Chirurgia mininvasiva
La procedura viene eseguita per via laparoscopica, con un livello di sicurezza paragonabile a quello del bendaggio gastrico e un tasso di conversione alla laparotomia molto basso.
Nessun impianto, a differenza dell’anello
La gastrectomia a manica non lascia corpi estranei nel corpo e le graffette sono ben tollerate, come nella chirurgia addominale tradizionale.
Nessun malassorbimento
Intervento fisiologico: digestione preservata, nessun impatto sui trattamenti, endoscopie possibili, rischio di dumping molto basso.
Meno carenze vitaminiche
Sebbene l’integrazione vitaminica (vitamine B1, B6, B9, B12, ferro) sia auspicabile, come dimostrato dalla letteratura (link alla bibliografia).
Alimentazione più comoda rispetto all’anello
La riduzione regolare dello stomaco consente di seguire una dieta quasi normale,
senza sensazioni di blocco o vomito frequente.

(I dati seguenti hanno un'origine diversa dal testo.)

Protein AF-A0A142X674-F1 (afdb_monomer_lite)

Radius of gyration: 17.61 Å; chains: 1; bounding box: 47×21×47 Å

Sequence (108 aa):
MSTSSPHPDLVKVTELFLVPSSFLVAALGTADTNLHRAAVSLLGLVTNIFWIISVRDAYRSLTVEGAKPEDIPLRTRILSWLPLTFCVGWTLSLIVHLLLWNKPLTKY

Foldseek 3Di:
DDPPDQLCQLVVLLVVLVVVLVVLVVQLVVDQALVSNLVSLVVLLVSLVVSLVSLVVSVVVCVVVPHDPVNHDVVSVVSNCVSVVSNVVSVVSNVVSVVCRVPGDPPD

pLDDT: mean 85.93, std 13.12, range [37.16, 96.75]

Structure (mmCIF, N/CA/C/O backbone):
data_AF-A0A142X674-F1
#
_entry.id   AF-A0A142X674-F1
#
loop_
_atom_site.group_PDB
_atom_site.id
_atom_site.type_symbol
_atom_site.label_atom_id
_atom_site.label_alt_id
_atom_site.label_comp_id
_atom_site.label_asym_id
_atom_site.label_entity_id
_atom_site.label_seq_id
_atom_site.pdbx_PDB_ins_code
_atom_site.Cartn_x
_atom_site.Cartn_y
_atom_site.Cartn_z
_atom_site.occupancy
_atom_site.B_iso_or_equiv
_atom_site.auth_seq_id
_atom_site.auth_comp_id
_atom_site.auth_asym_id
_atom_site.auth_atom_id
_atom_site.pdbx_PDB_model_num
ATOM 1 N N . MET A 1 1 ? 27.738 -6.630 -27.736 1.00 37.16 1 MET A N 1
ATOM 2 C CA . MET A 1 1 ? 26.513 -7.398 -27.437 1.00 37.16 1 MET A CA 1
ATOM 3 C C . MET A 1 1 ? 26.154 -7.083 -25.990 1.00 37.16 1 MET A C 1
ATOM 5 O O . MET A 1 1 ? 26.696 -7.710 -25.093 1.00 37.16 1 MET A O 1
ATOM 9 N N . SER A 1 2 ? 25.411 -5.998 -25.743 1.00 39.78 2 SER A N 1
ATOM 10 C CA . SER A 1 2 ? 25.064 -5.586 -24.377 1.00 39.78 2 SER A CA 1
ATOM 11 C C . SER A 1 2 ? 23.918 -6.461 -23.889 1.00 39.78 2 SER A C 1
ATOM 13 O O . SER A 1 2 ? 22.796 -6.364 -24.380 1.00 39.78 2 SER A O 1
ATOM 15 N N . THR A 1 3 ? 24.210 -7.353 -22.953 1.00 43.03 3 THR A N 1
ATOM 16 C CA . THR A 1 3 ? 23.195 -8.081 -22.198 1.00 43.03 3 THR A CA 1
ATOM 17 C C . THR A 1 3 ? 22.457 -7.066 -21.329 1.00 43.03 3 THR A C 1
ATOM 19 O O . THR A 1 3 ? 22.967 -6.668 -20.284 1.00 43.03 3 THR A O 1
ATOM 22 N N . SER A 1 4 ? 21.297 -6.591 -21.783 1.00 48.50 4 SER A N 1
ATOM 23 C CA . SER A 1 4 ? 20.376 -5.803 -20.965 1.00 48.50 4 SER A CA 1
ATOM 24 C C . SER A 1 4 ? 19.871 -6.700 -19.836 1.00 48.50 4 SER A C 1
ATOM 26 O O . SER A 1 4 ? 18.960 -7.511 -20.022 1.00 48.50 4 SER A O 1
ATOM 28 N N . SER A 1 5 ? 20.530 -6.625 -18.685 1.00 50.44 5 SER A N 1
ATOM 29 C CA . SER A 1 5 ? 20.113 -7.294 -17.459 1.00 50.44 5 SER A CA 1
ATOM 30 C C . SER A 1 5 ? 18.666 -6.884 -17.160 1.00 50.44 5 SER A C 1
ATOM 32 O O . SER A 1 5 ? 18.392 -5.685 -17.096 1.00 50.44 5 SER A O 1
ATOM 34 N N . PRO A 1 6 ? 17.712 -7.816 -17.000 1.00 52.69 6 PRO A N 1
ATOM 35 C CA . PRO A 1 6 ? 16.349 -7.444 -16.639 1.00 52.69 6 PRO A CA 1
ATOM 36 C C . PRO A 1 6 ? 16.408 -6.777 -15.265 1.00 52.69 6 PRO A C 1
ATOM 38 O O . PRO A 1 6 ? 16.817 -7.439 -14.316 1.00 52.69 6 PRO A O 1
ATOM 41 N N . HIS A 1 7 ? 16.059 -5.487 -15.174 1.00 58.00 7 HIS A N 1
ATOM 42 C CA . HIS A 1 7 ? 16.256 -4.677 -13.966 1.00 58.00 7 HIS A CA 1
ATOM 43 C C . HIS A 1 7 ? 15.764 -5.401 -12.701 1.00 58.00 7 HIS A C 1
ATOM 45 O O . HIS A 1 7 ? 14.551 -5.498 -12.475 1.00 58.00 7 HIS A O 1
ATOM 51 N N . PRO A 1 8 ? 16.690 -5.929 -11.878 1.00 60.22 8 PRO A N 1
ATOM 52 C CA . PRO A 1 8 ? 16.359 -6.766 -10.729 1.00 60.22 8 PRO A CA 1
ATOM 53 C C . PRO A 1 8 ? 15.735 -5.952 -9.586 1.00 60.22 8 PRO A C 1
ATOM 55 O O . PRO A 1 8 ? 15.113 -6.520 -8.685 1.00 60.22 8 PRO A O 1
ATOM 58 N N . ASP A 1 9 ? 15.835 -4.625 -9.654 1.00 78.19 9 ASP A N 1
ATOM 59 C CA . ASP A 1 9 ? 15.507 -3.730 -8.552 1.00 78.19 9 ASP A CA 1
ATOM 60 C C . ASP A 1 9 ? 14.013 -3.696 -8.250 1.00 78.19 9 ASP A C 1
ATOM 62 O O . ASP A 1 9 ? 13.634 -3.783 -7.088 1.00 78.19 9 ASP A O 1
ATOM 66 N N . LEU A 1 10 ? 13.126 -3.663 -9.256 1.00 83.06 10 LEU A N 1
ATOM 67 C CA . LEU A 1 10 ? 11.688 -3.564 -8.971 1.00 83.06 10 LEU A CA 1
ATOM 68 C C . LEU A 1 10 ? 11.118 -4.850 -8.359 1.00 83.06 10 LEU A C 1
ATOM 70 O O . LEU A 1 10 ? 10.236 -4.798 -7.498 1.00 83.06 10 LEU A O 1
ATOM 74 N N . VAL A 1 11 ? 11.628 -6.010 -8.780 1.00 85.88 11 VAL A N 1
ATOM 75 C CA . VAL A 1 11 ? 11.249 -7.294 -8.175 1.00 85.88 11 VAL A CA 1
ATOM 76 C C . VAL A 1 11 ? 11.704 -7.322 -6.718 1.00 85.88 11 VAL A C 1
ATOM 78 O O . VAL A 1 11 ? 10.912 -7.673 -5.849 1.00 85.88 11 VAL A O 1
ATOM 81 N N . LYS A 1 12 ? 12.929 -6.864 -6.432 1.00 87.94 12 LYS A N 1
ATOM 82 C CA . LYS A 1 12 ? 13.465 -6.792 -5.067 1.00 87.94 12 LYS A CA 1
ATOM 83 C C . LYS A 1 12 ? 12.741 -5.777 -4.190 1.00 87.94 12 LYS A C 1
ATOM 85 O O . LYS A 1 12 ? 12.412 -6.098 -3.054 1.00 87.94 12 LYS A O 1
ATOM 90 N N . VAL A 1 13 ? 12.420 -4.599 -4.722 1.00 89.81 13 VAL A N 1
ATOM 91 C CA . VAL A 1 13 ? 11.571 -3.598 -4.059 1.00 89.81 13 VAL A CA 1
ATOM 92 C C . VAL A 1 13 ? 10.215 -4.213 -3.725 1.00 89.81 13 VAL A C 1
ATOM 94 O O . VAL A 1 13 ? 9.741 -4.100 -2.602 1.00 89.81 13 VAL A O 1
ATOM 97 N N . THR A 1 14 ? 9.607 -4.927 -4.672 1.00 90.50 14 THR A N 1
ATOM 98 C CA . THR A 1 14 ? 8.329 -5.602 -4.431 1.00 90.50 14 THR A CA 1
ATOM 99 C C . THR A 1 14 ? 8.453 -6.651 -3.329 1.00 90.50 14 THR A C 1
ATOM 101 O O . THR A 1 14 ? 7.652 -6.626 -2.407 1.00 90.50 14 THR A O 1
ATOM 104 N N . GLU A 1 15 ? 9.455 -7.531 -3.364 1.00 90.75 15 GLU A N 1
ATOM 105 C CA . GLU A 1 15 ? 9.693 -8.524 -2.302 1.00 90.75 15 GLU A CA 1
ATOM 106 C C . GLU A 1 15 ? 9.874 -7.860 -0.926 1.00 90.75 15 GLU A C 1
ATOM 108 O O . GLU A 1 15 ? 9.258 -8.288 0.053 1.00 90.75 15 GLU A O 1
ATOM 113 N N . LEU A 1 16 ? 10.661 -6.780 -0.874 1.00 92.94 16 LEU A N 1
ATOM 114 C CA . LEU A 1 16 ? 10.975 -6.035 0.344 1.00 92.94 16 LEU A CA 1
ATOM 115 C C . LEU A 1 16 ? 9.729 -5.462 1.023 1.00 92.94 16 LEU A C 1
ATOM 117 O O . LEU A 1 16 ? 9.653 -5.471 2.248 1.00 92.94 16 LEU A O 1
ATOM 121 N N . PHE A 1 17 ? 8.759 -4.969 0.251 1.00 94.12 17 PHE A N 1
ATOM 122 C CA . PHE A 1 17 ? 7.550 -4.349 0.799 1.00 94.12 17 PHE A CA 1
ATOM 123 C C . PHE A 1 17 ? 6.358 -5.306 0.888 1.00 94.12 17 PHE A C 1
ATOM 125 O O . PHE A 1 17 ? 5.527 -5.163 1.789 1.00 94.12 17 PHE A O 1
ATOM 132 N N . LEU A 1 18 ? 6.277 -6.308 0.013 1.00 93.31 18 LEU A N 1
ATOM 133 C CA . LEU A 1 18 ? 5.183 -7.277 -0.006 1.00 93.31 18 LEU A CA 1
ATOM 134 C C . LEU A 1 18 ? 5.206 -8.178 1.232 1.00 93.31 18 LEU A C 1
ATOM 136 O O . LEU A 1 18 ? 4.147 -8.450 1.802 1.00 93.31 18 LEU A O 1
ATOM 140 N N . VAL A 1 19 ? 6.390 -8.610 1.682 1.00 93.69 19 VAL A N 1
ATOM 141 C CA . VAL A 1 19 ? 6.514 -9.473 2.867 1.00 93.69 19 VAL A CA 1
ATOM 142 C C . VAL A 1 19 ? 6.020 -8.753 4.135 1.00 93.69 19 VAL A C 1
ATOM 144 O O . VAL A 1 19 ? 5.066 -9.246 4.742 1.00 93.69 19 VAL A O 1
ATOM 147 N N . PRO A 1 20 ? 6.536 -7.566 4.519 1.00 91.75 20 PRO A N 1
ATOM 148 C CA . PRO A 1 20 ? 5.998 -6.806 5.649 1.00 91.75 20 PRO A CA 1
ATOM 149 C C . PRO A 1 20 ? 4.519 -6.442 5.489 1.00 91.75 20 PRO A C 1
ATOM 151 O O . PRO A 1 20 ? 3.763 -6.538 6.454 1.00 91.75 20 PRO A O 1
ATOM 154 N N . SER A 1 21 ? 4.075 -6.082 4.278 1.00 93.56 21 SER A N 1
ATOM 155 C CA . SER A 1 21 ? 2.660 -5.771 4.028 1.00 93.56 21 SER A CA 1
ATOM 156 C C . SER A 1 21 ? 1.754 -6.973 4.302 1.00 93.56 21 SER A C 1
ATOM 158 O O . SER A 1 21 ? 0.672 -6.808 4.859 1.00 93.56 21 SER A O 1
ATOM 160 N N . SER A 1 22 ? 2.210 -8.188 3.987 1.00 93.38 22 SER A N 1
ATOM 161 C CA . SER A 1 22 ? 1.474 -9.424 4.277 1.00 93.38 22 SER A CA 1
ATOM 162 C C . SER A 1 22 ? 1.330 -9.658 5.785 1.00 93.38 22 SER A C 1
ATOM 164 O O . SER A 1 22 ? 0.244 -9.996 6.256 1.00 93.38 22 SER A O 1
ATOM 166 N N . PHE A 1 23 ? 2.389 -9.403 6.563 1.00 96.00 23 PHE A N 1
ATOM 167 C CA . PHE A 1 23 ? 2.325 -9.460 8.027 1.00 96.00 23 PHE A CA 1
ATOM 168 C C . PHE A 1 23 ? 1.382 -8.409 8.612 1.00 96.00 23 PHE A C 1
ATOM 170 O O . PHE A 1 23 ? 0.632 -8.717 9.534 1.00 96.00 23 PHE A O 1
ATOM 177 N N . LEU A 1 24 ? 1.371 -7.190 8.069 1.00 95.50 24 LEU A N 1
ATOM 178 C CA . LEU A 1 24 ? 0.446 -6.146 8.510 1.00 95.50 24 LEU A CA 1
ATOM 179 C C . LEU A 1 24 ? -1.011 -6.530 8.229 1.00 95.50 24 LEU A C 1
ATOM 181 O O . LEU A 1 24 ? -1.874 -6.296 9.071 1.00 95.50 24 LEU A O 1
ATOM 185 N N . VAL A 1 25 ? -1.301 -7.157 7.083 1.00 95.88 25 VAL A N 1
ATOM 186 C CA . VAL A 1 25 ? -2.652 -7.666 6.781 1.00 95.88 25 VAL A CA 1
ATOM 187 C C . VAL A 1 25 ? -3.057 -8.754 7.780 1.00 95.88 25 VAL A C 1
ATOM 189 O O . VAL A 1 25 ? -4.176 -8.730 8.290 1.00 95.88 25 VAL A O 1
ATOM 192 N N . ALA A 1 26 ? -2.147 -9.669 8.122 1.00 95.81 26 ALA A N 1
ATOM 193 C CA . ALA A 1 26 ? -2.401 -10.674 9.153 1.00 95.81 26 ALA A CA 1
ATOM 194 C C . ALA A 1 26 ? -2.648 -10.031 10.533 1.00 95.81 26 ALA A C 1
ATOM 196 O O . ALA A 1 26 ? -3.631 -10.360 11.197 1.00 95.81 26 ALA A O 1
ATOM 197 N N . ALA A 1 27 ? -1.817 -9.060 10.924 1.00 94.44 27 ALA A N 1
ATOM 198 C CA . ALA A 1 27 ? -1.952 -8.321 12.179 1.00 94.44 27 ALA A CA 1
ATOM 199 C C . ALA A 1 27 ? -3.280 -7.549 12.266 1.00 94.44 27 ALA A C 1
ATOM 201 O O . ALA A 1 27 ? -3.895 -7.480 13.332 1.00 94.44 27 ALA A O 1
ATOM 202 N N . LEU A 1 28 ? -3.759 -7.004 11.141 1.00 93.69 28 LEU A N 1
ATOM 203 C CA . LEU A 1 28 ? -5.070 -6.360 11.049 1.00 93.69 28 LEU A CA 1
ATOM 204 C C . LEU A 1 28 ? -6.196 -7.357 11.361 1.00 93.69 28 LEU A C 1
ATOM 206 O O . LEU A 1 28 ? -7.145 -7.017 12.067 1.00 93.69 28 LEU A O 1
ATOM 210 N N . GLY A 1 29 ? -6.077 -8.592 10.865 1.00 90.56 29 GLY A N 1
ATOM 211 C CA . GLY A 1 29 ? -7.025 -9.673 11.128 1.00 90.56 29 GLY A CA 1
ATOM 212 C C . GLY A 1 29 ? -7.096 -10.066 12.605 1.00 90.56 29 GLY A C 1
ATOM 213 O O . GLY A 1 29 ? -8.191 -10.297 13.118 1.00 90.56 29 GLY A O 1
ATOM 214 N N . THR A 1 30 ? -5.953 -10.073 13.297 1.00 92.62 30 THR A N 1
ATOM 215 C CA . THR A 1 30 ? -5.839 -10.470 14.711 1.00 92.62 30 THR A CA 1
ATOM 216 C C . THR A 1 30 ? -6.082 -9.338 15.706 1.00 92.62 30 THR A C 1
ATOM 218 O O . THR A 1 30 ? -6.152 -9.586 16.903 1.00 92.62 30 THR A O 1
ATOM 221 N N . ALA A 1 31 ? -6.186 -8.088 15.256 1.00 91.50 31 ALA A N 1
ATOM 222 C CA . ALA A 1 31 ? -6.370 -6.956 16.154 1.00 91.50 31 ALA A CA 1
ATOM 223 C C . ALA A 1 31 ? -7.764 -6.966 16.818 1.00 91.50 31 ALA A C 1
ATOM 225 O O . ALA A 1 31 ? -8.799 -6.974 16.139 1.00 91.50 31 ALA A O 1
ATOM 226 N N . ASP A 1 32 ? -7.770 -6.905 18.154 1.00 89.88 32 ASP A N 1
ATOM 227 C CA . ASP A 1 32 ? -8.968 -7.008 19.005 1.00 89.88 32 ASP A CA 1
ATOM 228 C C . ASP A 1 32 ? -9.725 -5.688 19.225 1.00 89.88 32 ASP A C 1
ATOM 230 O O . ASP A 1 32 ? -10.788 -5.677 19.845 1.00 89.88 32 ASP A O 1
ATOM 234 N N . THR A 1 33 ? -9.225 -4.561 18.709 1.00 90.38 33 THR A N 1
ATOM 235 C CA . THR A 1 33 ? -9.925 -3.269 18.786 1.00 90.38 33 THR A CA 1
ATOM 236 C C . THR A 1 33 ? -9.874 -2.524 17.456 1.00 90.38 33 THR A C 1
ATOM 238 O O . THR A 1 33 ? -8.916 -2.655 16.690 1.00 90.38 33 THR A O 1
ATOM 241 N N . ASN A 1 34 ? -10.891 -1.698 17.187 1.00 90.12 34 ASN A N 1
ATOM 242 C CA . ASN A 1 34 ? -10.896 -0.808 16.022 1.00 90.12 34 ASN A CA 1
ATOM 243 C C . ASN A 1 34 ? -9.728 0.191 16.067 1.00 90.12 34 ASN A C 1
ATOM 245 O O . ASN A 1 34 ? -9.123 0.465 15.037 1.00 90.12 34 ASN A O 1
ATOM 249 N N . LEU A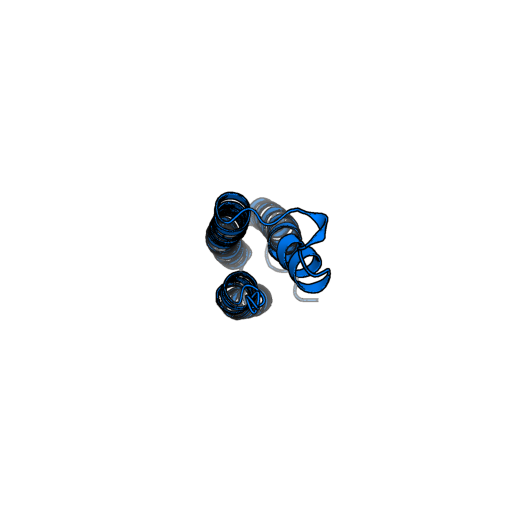 1 35 ? -9.333 0.643 17.261 1.00 91.00 35 LEU A N 1
ATOM 250 C CA . LEU A 1 35 ? -8.125 1.445 17.463 1.00 91.00 35 LEU A CA 1
ATOM 251 C C . LEU A 1 35 ? -6.855 0.707 16.999 1.00 91.00 35 LEU A C 1
ATOM 253 O O . LEU A 1 35 ? -6.089 1.250 16.204 1.00 91.00 35 LEU A O 1
ATOM 257 N N . HIS A 1 36 ? -6.638 -0.540 17.428 1.00 93.38 36 HIS A N 1
ATOM 258 C CA . HIS A 1 36 ? -5.484 -1.321 16.969 1.00 93.38 36 HIS A CA 1
ATOM 259 C C . HIS A 1 36 ? -5.527 -1.556 15.456 1.00 93.38 36 HIS A C 1
ATOM 261 O O . HIS A 1 36 ? -4.507 -1.411 14.785 1.00 93.38 36 HIS A O 1
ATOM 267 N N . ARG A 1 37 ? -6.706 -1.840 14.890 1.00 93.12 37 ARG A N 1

Meno complicazioni a lungo termine
Nessun rischio di fistoleanastomotiche, stenosi tardive, ernie interne o ulcere come nel bypass gastrico.
Risultati equivalenti o migliori del bypass
Scomparsa e/o controllo delle comorbilità dopo intervento di gastrectomia a manica: diabete, ipertensione, sindrome delle apnee notturne, dislipidemia.
Operazione in evoluzione
Quali sono i risultati attesi?
I dati pubblicati sulla sleeve gastrectomy mostrano risultati molto promettenti a medio termine (3 anni) per quanto riguarda la perdita di peso e la regressione delle comorbilità.
Nella nostra esperienza (sleeve gastrectomy a Montpellier 2006-2020), la perdita di peso in eccesso ha superato il 60% con un follow-up di 3-5 anni e il controllo, o addirittura la scomparsa, delle comorbilità è stato paragonabile a quello dell’intervento di bypass gastrico. Questi dati sono molto incoraggianti, ma è opportuno sottolineare che il reale valore di perdita di peso di qualsiasi intervento di chirurgia bariatrica viene generalmente valutato dieci anni dopo l’operazione.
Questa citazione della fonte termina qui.